Wybory do Sejmu i Senatu: kiedy staną się ważne? 

Źródło:
Konkret24
PiS zdobyło 35,38 procent głosów, Koalicja Obywatelska - 30,70 procent, Trzecia Droga - 14,40 procent
PiS zdobyło 35,38 procent głosów, Koalicja Obywatelska - 30,70 procent, Trzecia Droga - 14,40 procentTVN24
wideo 2/5
PiS zdobyło 35,38 procent głosów, Koalicja Obywatelska - 30,70 procent, Trzecia Droga - 14,40 procentTVN24

Najpóźniej do 13 stycznia 2024 roku Izba Kontroli Nadzwyczajnej i Spraw Publicznych Sądu Najwyższego powinna podjąć uchwałę w sprawie ważności wyborów parlamentarnych. Do tego dnia powinny zostać rozstrzygnięte wszystkie ewentualne protesty wyborcze. Decyzja sędziów SN to ostatni etap procesu wyborczego w Polsce.

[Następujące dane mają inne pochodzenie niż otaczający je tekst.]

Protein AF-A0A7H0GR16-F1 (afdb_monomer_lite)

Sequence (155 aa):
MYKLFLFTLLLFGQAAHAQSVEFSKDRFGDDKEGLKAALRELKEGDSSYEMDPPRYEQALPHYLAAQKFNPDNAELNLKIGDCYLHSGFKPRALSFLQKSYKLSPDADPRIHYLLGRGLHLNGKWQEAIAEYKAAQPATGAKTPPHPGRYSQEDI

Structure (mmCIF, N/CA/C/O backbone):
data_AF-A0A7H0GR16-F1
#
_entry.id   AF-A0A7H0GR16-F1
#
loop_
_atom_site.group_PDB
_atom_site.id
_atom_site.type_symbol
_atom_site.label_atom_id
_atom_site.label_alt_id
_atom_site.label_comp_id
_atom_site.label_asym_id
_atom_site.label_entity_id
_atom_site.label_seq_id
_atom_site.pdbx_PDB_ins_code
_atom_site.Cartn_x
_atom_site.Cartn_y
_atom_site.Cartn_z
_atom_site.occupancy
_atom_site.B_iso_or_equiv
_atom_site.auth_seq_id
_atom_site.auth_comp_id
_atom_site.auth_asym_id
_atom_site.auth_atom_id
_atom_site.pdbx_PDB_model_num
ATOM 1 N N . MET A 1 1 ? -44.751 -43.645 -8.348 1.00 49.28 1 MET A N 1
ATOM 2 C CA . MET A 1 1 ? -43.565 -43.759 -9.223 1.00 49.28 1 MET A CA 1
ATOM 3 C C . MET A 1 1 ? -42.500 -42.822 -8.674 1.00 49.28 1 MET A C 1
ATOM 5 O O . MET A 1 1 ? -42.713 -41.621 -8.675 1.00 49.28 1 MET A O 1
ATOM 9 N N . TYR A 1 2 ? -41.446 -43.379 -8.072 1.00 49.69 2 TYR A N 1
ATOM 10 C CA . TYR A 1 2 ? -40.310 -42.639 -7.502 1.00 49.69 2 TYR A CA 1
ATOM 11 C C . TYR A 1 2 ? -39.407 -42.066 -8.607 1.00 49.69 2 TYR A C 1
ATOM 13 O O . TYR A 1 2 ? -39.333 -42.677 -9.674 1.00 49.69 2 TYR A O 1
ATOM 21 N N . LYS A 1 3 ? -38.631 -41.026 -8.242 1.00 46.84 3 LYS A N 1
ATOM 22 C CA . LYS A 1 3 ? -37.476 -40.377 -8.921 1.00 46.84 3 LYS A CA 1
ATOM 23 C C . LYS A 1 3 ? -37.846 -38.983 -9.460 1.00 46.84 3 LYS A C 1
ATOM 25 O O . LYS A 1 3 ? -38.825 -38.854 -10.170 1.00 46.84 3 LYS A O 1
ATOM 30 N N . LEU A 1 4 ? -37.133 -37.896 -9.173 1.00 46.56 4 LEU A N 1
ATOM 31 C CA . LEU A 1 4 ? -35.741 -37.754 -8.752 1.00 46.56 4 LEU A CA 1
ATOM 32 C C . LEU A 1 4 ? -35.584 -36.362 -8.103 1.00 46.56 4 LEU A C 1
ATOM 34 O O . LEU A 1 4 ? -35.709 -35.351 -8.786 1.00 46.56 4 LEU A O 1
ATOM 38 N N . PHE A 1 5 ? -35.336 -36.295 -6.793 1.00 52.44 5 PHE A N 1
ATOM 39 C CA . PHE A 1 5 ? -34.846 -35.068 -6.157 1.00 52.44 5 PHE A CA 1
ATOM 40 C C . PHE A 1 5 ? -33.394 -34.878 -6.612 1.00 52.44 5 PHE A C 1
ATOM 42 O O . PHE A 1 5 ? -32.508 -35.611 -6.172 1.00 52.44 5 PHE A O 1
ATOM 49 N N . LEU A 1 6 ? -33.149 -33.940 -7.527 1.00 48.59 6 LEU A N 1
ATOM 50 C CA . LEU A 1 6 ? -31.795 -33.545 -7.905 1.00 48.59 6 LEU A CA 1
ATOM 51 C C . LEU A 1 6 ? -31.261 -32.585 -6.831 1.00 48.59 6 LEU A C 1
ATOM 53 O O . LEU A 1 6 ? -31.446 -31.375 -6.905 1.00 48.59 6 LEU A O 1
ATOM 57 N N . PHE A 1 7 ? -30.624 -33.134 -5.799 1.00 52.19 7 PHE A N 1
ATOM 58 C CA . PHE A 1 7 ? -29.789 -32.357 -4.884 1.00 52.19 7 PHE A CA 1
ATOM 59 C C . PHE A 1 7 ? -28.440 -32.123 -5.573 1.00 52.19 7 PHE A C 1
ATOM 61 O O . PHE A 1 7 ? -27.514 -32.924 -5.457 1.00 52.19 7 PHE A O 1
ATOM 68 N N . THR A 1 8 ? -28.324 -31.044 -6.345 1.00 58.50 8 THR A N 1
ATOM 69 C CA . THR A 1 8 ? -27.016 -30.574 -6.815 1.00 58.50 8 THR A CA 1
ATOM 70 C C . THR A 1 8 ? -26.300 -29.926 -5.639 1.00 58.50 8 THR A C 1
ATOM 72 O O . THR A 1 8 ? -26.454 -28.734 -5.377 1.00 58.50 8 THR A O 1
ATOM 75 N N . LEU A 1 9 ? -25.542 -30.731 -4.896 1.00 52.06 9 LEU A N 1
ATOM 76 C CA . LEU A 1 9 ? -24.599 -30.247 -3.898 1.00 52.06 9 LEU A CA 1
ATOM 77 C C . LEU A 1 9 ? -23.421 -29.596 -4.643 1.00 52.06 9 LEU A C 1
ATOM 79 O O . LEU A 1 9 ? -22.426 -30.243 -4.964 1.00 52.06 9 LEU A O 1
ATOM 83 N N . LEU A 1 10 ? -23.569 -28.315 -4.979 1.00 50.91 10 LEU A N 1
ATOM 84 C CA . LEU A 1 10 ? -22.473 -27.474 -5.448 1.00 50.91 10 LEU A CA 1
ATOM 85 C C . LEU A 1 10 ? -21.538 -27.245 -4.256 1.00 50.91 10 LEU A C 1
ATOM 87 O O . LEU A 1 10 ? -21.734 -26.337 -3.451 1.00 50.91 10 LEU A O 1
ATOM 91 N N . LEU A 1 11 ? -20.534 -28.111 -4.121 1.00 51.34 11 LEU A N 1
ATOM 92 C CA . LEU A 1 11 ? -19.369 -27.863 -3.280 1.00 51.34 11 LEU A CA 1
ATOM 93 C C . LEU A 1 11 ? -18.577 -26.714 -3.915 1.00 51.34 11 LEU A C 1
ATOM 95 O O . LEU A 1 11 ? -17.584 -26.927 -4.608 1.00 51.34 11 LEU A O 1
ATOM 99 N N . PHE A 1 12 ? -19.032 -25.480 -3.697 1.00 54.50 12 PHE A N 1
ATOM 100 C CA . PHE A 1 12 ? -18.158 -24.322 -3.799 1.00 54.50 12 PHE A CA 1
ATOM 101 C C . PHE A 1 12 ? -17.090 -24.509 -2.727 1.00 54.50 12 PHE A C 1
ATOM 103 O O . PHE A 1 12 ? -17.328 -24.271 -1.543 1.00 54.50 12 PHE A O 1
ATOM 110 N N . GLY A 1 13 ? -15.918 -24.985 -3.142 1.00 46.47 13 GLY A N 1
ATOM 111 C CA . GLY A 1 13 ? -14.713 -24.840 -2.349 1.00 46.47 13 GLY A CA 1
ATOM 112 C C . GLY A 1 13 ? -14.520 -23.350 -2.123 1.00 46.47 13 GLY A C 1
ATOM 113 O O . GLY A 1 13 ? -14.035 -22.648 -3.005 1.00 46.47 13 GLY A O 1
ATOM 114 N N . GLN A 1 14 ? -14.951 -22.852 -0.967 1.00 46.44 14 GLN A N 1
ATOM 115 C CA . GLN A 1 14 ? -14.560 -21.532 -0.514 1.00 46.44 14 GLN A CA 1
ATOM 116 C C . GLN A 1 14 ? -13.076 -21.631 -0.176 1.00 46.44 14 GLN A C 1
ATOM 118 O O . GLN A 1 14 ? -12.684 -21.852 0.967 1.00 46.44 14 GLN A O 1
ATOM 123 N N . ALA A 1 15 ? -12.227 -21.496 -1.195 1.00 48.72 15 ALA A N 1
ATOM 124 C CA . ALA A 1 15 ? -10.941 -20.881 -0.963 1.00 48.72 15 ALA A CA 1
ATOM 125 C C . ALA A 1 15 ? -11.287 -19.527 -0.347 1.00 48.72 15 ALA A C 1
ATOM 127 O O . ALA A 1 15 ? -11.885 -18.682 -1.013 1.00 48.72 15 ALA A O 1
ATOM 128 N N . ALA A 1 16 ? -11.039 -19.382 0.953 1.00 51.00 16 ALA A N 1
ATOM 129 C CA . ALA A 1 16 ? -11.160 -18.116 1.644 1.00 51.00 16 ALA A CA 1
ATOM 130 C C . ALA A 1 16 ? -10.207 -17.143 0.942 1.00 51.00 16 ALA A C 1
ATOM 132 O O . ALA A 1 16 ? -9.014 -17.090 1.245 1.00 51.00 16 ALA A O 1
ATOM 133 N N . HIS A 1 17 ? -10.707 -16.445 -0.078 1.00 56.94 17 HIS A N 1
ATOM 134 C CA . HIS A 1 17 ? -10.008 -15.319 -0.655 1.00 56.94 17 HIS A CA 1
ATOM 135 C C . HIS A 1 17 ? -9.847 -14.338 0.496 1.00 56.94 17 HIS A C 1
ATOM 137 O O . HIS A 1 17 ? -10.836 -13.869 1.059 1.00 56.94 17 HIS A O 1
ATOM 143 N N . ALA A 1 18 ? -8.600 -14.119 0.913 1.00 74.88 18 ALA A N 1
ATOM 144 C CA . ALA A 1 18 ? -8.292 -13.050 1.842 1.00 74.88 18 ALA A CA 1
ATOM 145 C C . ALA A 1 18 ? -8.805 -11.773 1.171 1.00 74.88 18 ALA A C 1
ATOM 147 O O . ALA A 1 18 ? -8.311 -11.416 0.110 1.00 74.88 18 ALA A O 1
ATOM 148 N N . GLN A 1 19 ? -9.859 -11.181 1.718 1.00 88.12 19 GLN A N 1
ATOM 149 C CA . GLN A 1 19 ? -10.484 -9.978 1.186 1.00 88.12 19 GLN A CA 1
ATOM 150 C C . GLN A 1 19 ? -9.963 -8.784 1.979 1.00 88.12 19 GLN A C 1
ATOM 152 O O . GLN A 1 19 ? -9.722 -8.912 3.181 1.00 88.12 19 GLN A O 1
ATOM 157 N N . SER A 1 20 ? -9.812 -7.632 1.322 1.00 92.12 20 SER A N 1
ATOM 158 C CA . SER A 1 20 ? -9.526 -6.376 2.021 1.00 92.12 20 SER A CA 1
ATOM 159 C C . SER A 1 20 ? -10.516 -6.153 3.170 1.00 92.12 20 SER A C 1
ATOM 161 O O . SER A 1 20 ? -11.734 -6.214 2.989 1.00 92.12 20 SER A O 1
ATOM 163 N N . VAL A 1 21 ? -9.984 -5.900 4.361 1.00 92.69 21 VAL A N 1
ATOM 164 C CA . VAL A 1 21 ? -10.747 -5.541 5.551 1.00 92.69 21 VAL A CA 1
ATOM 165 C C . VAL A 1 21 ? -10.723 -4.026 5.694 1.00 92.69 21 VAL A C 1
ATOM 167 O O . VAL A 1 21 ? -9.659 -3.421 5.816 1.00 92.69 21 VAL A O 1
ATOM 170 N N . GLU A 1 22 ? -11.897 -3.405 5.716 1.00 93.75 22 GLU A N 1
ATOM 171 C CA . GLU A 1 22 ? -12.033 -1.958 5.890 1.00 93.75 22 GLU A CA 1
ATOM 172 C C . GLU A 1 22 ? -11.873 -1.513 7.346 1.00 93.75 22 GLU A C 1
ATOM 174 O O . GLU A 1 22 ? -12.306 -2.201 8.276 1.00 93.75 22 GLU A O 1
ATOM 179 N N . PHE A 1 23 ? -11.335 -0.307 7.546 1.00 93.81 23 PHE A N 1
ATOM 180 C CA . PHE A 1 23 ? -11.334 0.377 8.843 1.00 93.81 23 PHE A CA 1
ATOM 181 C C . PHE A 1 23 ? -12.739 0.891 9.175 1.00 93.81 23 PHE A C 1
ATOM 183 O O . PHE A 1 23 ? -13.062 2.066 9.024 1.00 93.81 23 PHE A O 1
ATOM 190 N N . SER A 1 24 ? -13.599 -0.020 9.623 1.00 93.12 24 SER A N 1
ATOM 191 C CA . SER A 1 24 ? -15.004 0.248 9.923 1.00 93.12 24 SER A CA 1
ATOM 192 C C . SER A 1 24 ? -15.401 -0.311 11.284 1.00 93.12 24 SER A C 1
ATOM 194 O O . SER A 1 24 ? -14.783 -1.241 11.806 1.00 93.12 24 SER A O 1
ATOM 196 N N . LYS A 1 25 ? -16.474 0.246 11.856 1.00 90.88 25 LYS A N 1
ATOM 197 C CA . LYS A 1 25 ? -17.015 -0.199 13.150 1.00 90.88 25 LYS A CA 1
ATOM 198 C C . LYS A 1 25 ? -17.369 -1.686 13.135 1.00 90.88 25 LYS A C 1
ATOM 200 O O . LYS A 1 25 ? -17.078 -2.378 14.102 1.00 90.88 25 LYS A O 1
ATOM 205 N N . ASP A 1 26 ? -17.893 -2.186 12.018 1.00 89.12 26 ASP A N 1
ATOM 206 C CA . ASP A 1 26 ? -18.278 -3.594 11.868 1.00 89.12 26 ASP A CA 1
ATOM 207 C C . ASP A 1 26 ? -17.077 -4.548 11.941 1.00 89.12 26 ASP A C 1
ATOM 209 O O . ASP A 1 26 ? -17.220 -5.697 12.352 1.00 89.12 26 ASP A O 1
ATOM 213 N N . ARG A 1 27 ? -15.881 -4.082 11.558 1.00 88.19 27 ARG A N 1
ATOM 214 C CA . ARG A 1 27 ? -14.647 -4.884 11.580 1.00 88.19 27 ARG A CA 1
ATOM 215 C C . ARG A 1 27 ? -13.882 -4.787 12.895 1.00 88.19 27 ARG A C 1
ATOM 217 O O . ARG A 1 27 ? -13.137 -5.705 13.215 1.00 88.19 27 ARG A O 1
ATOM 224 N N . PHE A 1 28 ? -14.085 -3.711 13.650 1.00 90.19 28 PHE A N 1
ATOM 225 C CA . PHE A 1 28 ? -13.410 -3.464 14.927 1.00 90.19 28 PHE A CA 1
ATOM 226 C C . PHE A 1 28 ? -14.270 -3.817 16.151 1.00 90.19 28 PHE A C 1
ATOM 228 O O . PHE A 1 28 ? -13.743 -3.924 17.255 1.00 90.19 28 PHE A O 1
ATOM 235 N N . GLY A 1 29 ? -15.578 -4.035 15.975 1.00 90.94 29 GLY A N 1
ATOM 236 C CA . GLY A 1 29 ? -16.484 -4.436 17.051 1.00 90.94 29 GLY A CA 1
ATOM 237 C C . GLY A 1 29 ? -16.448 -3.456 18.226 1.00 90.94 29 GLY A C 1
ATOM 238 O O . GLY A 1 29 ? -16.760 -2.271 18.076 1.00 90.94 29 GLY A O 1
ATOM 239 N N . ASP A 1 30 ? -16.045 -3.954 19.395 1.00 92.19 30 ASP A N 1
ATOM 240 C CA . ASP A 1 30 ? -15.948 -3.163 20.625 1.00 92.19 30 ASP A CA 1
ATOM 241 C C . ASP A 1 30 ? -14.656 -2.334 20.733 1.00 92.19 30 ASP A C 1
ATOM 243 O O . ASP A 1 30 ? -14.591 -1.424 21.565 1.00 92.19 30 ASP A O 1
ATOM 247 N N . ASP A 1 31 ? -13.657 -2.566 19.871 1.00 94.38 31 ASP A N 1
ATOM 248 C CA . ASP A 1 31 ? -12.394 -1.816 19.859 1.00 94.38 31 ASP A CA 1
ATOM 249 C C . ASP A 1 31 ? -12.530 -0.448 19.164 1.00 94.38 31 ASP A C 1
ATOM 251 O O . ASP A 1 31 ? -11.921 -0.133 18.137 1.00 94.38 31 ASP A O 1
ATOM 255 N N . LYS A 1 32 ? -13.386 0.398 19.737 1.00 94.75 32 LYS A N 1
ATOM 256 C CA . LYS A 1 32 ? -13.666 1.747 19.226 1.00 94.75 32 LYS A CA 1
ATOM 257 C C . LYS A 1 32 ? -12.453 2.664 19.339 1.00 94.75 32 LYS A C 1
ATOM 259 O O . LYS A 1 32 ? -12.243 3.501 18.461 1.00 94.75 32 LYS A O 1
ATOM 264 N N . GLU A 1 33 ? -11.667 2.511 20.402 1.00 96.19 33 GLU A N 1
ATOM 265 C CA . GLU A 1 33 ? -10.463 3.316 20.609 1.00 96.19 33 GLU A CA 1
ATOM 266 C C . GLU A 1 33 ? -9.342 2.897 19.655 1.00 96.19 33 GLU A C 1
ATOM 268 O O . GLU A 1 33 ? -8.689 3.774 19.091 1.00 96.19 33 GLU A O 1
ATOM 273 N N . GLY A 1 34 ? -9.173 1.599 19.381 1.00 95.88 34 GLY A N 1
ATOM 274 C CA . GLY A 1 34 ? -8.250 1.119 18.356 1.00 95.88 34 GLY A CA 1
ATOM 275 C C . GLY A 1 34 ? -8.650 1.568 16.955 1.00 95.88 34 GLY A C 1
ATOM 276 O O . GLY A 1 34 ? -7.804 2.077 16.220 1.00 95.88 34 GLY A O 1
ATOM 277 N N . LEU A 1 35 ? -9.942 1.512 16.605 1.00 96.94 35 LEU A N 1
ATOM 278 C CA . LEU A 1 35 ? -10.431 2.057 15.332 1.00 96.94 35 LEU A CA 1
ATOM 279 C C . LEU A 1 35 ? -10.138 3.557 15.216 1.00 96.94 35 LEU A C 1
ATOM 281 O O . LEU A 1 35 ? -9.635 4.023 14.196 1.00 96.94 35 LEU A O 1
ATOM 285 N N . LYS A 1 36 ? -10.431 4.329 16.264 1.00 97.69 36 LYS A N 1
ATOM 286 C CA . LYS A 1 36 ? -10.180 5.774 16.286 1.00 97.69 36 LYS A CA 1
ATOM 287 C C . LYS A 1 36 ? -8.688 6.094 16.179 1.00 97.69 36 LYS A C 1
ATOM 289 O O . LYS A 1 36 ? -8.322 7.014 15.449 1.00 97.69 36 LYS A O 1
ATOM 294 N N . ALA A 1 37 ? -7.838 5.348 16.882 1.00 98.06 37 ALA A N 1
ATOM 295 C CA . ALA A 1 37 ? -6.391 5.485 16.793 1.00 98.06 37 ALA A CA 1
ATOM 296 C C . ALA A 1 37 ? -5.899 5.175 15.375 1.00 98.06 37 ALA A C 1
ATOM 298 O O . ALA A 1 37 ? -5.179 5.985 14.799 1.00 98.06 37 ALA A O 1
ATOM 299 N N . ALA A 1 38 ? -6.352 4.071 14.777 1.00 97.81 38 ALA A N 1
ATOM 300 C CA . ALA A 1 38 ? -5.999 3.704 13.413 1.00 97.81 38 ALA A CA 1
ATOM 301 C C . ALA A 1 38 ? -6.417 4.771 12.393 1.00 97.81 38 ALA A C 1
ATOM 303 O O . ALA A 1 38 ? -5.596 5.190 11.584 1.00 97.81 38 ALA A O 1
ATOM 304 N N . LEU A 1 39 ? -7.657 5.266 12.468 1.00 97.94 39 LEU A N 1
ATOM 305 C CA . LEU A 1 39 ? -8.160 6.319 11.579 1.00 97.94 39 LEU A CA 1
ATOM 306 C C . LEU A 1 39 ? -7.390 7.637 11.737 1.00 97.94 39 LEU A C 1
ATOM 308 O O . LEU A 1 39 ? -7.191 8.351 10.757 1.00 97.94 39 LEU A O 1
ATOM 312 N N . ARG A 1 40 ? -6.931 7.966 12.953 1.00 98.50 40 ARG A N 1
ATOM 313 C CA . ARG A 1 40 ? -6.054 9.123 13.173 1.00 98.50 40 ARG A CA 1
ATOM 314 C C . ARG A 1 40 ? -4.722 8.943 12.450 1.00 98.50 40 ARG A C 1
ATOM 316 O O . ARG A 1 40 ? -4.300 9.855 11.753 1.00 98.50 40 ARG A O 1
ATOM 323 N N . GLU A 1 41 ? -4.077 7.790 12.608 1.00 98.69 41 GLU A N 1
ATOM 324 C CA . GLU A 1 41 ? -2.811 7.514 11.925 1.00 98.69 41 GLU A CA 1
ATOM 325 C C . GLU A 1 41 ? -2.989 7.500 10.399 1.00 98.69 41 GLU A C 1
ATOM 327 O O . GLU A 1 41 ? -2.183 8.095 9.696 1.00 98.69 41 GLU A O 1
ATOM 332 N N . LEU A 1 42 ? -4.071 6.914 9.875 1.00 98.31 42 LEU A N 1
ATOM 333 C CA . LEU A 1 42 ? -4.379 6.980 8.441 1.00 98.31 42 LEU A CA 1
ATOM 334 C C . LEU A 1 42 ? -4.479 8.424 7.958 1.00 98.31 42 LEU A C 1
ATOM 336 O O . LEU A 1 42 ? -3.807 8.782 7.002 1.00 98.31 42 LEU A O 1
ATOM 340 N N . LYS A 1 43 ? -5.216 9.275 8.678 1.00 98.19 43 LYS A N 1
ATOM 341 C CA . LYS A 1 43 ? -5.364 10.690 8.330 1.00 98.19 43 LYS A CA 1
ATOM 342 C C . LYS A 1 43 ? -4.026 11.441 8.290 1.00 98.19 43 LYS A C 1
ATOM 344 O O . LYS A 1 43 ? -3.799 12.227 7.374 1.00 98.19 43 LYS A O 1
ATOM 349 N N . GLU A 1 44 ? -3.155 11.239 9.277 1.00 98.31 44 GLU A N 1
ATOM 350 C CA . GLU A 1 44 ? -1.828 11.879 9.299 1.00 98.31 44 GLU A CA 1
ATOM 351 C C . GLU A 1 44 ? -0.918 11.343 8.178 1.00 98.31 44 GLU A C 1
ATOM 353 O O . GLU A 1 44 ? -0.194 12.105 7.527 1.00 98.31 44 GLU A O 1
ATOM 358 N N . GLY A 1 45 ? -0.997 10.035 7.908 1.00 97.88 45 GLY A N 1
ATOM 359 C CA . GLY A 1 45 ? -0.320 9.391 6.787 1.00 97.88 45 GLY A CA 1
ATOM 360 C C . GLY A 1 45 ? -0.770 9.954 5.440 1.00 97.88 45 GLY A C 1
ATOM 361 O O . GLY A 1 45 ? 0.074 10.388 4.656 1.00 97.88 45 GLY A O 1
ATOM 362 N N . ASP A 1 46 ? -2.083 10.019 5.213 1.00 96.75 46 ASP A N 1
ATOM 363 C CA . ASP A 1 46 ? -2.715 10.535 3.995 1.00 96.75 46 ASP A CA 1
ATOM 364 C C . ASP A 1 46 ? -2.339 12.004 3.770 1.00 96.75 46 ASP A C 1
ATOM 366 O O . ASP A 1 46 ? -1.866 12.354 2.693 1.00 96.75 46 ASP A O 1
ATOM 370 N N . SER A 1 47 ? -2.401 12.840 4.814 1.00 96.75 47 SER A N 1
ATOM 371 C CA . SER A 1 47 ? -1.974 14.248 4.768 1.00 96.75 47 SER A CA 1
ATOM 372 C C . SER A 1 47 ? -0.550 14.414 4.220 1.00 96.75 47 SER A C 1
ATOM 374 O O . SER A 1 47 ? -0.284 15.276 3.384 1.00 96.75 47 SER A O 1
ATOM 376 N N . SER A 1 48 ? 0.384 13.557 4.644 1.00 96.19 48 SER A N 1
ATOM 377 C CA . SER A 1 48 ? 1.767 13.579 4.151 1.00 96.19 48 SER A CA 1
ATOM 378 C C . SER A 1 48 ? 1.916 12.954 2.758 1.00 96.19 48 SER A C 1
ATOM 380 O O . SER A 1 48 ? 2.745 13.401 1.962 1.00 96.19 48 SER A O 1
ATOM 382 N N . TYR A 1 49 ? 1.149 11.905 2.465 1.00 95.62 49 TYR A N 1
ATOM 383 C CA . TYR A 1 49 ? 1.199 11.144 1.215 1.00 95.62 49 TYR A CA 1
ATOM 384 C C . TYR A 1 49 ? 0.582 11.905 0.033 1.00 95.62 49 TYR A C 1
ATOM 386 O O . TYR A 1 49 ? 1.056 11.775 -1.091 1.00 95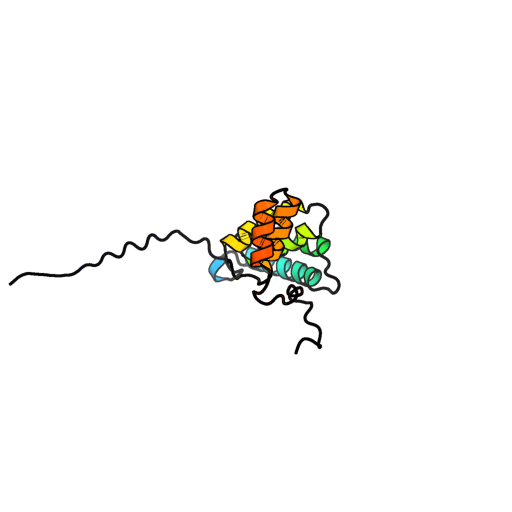.62 49 TYR A O 1
ATOM 394 N N . GLU A 1 50 ? -0.431 12.730 0.289 1.00 92.69 50 GLU A N 1
ATOM 395 C CA . GLU A 1 50 ? -1.164 13.511 -0.716 1.00 92.69 50 GLU A CA 1
ATOM 396 C C . G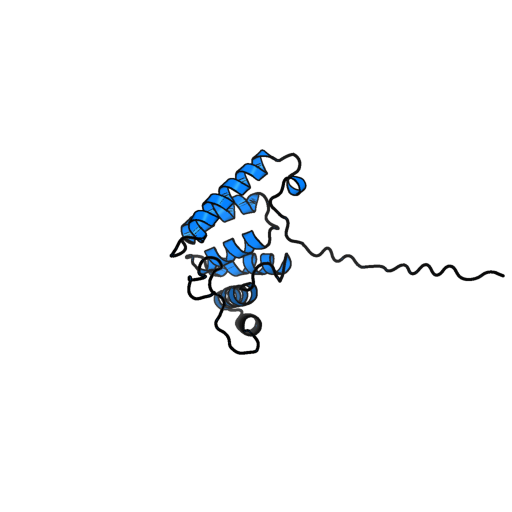LU A 1 50 ? -0.575 14.908 -0.966 1.00 92.69 50 GLU A C 1
ATOM 398 O O . GLU A 1 50 ? -1.015 15.608 -1.874 1.00 92.69 50 GLU A O 1
ATOM 403 N N . MET A 1 51 ? 0.441 15.317 -0.199 1.00 91.62 51 MET A N 1
ATOM 404 C CA . MET A 1 51 ? 1.205 16.541 -0.463 1.00 91.62 51 MET A CA 1
ATOM 405 C C . MET A 1 51 ? 1.779 16.570 -1.887 1.00 91.62 51 MET A C 1
ATOM 407 O O . MET A 1 51 ? 2.093 15.529 -2.465 1.00 91.62 51 MET A O 1
ATOM 411 N N . ASP A 1 52 ? 2.025 17.774 -2.406 1.00 88.31 52 ASP A N 1
ATOM 412 C CA . ASP A 1 52 ? 2.746 17.971 -3.664 1.00 88.31 52 ASP A CA 1
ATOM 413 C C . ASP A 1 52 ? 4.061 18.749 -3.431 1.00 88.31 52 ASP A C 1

W wyniku wyborów 15 października do Sejmu dostało się pięć ugrupowań. Jak podała Państwowa Komisja Wyborcza 17 października, ogłaszając ostateczny wynik głosowania, Prawo i Sprawiedliwość zdobyło 35,38 procent głosów, Koalicja Obywatelska - 30,70 procent, Trzecia Droga - 14,40 procent, Nowa Lewica - 8,61 procent, a Konfederacja - 7,16 procent głosów. Frekwencja była rekordowa po 1989 roku - wyniosła 74,38 procent. Opozycja demokratyczna może liczyć na 248 mandatów w Sejmie, czyli ma sejmową większość.

Samo ogłoszenie wyników przez PKW nie kończy jednak wyborczego procesu. To Sąd Najwyższy musi orzec o ważności wyborów - ma na to trzy miesiące. Przedstawiamy kolejne etapy procedury zatwierdzania wyniku wyborów z 15 października.

Ogłoszenie wyników i wręczenie zaświadczeń o wyborze

Ostateczne wyniki wyborów Państwowa Komisja Wyborcza podaje do publicznej wiadomości w formie obwieszczeń – osobno dla Sejmu i Senatu. Oba są publikowane w Dzienniku Ustaw (nie ma na to terminu). Następnie przewodniczący PKW wręcza wybranym posłom i senatorom zaświadczenia o wyborze. Kodeks wyborczy nie określa terminu, w jakim PKW powinna wydać takie zaświadczenia. Po wyborach z 13 października 2019 roku uroczystość wręczenia tych zaświadczeń odbyła się w Sejmie 24 października – czyli 10 dni po wyborach.

Kodeks wyborczy stanowi natomiast, że PKW najpóźniej w ciągu 14 dniu od ogłoszenia obwieszczenia o wynikach wyborów ma obowiązek przesłać prezydentowi, marszałkowi Sejmu oraz Sądowi Najwyższemu sprawozdanie z wyborów.

Dla Sądu Najwyższego to sprawozdanie jest podstawowym dokumentem przy podejmowaniu uchwały w sprawie ważności wyborów.

Tydzień na wniesienie protestów wyborczych

Od dnia ogłoszenia wyniku wyborów – czyli od opublikowania obwieszczenia PKW w Dzienniku Ustaw – każdy wyborca, którego nazwisko w dniu wyborów było umieszczone w spisie wyborców, może w ciągu siedmiu dni wnieść do Sądu Najwyższego protest wyborczy: przeciwko ważności wyborów, ważności wyborów w okręgu lub wyborowi określonej osoby. Trzeba go złożyć na piśmie – albo osobiście w siedzibie SN w Warszawie, albo przesłać pocztą.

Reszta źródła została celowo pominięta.